In late December 1939, flats and houses in large cities began to be nationalized, and families were stripped of their possessions and, above all, valuable items, in the process. Those who were fortunate to avoid confiscations were forced to pay excessively high taxes. A failure to pay these exposed them to repressions, so they voluntarily abandoned their flats and houses which were immediately occupied by the Soviets.
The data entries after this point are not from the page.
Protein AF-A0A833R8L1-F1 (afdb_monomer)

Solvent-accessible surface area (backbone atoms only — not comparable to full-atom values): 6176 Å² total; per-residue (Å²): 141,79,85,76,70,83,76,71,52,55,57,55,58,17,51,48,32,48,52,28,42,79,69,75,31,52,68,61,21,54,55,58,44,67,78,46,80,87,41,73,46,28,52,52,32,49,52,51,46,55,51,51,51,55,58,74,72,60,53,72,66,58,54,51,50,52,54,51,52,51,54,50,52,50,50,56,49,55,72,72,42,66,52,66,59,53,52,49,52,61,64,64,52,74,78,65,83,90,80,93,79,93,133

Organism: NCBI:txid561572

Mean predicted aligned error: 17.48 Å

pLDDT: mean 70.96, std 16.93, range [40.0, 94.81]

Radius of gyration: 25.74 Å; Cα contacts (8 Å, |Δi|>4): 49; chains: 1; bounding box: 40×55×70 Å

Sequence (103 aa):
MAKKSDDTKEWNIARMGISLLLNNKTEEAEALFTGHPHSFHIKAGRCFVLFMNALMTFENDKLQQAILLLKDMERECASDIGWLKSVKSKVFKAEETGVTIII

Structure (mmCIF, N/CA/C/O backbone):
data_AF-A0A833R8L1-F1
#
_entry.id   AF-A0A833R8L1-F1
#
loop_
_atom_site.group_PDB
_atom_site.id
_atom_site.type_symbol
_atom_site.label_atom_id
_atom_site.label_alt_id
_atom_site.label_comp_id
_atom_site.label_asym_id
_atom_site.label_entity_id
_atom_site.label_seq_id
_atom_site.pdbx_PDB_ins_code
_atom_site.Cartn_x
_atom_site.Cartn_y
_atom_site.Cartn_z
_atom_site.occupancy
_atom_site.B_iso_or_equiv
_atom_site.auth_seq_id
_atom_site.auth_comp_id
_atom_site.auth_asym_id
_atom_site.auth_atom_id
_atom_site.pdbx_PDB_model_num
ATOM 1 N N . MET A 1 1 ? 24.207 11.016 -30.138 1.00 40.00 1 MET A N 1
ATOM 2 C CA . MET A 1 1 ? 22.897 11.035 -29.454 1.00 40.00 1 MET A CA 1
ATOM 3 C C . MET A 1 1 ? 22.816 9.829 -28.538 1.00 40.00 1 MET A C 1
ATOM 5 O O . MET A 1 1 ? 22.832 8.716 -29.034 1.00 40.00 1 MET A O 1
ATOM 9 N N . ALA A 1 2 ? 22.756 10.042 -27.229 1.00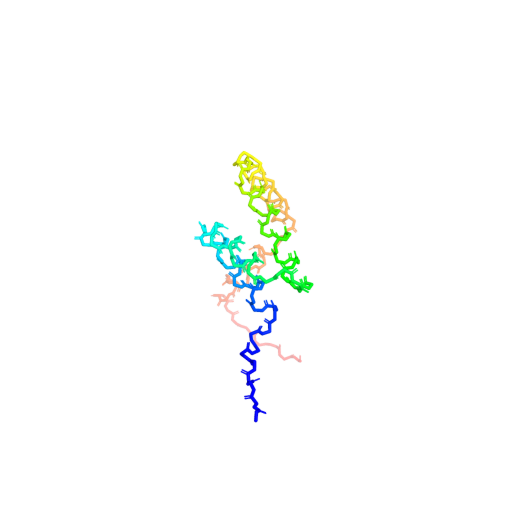 41.59 2 ALA A N 1
ATOM 10 C CA . ALA A 1 2 ? 22.320 9.026 -26.278 1.00 41.59 2 ALA A CA 1
ATOM 11 C C . ALA A 1 2 ? 21.628 9.772 -25.138 1.00 41.59 2 ALA A C 1
ATOM 13 O O . ALA A 1 2 ? 22.274 10.266 -24.216 1.00 41.59 2 ALA A O 1
ATOM 14 N N . LYS A 1 3 ? 20.309 9.948 -25.260 1.00 43.62 3 LYS A N 1
ATOM 15 C CA . LYS A 1 3 ? 19.487 10.407 -24.144 1.00 43.62 3 LYS A CA 1
ATOM 16 C C . LYS A 1 3 ? 19.398 9.211 -23.206 1.00 43.62 3 LYS A C 1
ATOM 18 O O . LYS A 1 3 ? 18.616 8.302 -23.448 1.00 43.62 3 LYS A O 1
ATOM 23 N N . LYS A 1 4 ? 20.296 9.169 -22.222 1.00 41.38 4 LYS A N 1
ATOM 24 C CA . LYS A 1 4 ? 20.243 8.222 -21.111 1.00 41.38 4 LYS A CA 1
ATOM 25 C C . LYS A 1 4 ? 18.935 8.541 -20.393 1.00 41.38 4 LYS A C 1
ATOM 27 O O . LYS A 1 4 ? 18.856 9.562 -19.713 1.00 41.38 4 LYS A O 1
ATOM 32 N N . SER A 1 5 ? 17.876 7.793 -20.701 1.00 47.31 5 SER A N 1
ATOM 33 C CA . SER A 1 5 ? 16.638 7.868 -19.944 1.00 47.31 5 SER A CA 1
ATOM 34 C C . SER A 1 5 ? 17.030 7.589 -18.506 1.00 47.31 5 SER A C 1
ATOM 36 O O . SER A 1 5 ? 17.732 6.622 -18.212 1.00 47.31 5 SER A O 1
ATOM 38 N N . ASP A 1 6 ? 16.692 8.522 -17.631 1.00 53.19 6 ASP A N 1
ATOM 39 C CA . ASP A 1 6 ? 16.714 8.288 -16.204 1.00 53.19 6 ASP A CA 1
ATOM 40 C C . ASP A 1 6 ? 15.689 7.177 -15.948 1.00 53.19 6 ASP A C 1
ATOM 42 O O . ASP A 1 6 ? 14.493 7.430 -15.812 1.00 53.19 6 ASP A O 1
ATOM 46 N N . ASP A 1 7 ? 16.150 5.927 -16.055 1.00 53.56 7 ASP A N 1
ATOM 47 C CA . ASP A 1 7 ? 15.382 4.695 -15.901 1.00 53.56 7 ASP A CA 1
ATOM 48 C C . ASP A 1 7 ? 15.023 4.523 -14.422 1.00 53.56 7 ASP A C 1
ATOM 50 O O . ASP A 1 7 ? 15.383 3.544 -13.758 1.00 53.56 7 ASP A O 1
ATOM 54 N N . THR A 1 8 ? 14.282 5.484 -13.873 1.00 61.19 8 THR A N 1
ATOM 55 C CA . THR A 1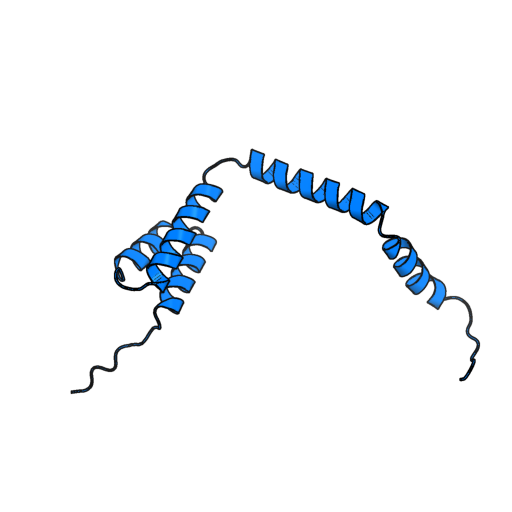 8 ? 13.489 5.228 -12.685 1.00 61.19 8 THR A CA 1
ATOM 56 C C . THR A 1 8 ? 12.464 4.189 -13.103 1.00 61.19 8 THR A C 1
ATOM 58 O O . THR A 1 8 ? 11.418 4.503 -13.668 1.00 61.19 8 THR A O 1
ATOM 61 N N . LYS A 1 9 ? 12.819 2.918 -12.891 1.00 83.00 9 LYS A N 1
ATOM 62 C CA . LYS A 1 9 ? 11.961 1.780 -13.199 1.00 83.00 9 LYS A CA 1
ATOM 63 C C . LYS A 1 9 ? 10.581 2.076 -12.620 1.00 83.00 9 LYS A C 1
ATOM 65 O O . LYS A 1 9 ? 10.475 2.440 -11.454 1.00 83.00 9 LYS A O 1
ATOM 70 N N . GLU A 1 10 ? 9.536 1.930 -13.421 1.00 84.12 10 GLU A N 1
ATOM 71 C CA . GLU A 1 10 ? 8.184 2.419 -13.114 1.00 84.12 10 GLU A CA 1
ATOM 72 C C . GLU A 1 10 ? 7.615 1.871 -11.786 1.00 84.12 10 GLU A C 1
ATOM 74 O O . GLU A 1 10 ? 6.789 2.514 -11.137 1.00 84.12 10 GLU A O 1
ATOM 79 N N . TRP A 1 11 ? 8.114 0.718 -11.321 1.00 87.25 11 TRP A N 1
ATOM 80 C CA . TRP A 1 11 ? 7.828 0.183 -9.984 1.00 87.25 11 TRP A CA 1
ATOM 81 C C . TRP A 1 11 ? 8.289 1.105 -8.846 1.00 87.25 11 TRP A C 1
ATOM 83 O O . TRP A 1 11 ? 7.661 1.133 -7.792 1.00 87.25 11 TRP A O 1
ATOM 93 N N . ASN A 1 12 ? 9.369 1.866 -9.030 1.00 91.19 12 ASN A N 1
ATOM 94 C CA . ASN A 1 12 ? 9.887 2.797 -8.034 1.00 91.19 12 ASN A CA 1
ATOM 95 C C . ASN A 1 12 ? 8.972 4.023 -7.908 1.00 91.19 12 ASN A C 1
ATOM 97 O O . ASN A 1 12 ? 8.742 4.502 -6.803 1.00 91.19 12 ASN A O 1
ATOM 101 N N . ILE A 1 13 ? 8.367 4.464 -9.017 1.00 91.56 13 ILE A N 1
ATOM 102 C CA . ILE A 1 13 ? 7.332 5.510 -9.011 1.00 91.56 13 ILE A CA 1
ATOM 103 C C . ILE A 1 13 ? 6.093 5.011 -8.256 1.00 91.56 13 ILE A C 1
ATOM 105 O O . ILE A 1 13 ? 5.587 5.705 -7.376 1.00 91.56 13 ILE A O 1
ATOM 109 N N . ALA A 1 14 ? 5.656 3.773 -8.520 1.00 91.50 14 ALA A N 1
ATOM 110 C CA . ALA A 1 14 ? 4.570 3.136 -7.773 1.00 91.50 14 ALA A CA 1
ATOM 111 C C . ALA A 1 14 ? 4.877 3.048 -6.265 1.00 91.50 14 ALA A C 1
ATOM 113 O O . ALA A 1 14 ? 4.057 3.450 -5.439 1.00 91.50 14 ALA A O 1
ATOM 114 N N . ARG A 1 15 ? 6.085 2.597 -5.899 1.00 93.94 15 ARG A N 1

At the same time, to give some substance to socialist slogans, a housing policy for workers was implemented. For example, workers were given 11,869 flats in Lviv. However, this did not solve the housing problem in the city, so the authorities resorted to the traditional Soviet methods of “compacting” (accommodating several families in one flat and splitting large flats into several smaller ones) and setting up communal flats. This caused inconveniences in everyday activities for the tenants and a gradual decline of urban culture, as well as constant tension in society, all sources of future conflicts.

At the same time, nationalized buildings in many Western Ukrainian cities and regional centres were not properly maintained, water and gas pipes, sewage and internal electrical equipment all went to ruin. Gas supply to citizens was intermittent, and surviving the cold and prolonged winter of 1939-40 became a special challenge. People had to use firewood, old newspaper and unnecessary furniture to heat rooms. The situation with the electricity supply was no better. In autumn 1940, electricity was cut off after noon in some districts in Lviv, so oil lamps made a come back.

To add insult to injury, the sanitary and epidemiological conditions deteriorated as tens of thousands of refugees lived in barracks, cellars, or rooms which often lacked elementary sanitary conditions. There were also many dumps left over from battle action and a shortage of the most essential items of personal hygiene. Soap, a symbol of wealth under the “first Soviets”, was expensive, looked terrible and had the colour of charcoal, according to eyewitness reports.

Horribly overcrowded trams became an ugly element of the city’s landscape. Some passengers stood on steps or bumpers, and a Bolshevik policeman was the master of the situation – he decided where transport could stop and let passengers off. Trains operated on a highly irregular schedule and were often several hours late. Train carriages were unlit and unheated; window panes were missing; passengers were packed like sardines in corridors and WCs or even hung on the outside holding onto windows. And let us not forget that a ticket for such a “happy ride” required several hours of standing in a queue. The Bolsheviks cancelled many trains due to a shortage of coal and because a lot of railroad equipment had been shipped out from Western Ukraine to the east.

In general, the two-year rule of the “liberators” adversely affected the welfare of virtually every family, lowering the standard of living and causing pauperization and social degradation. In terms of civilization, society was thrown back several decades. The arrival of the Red Army and the subsequent Sovietization measures were perceived by the local population as a barbarian invasion which destroyed everything in its way and imposed its own model of development.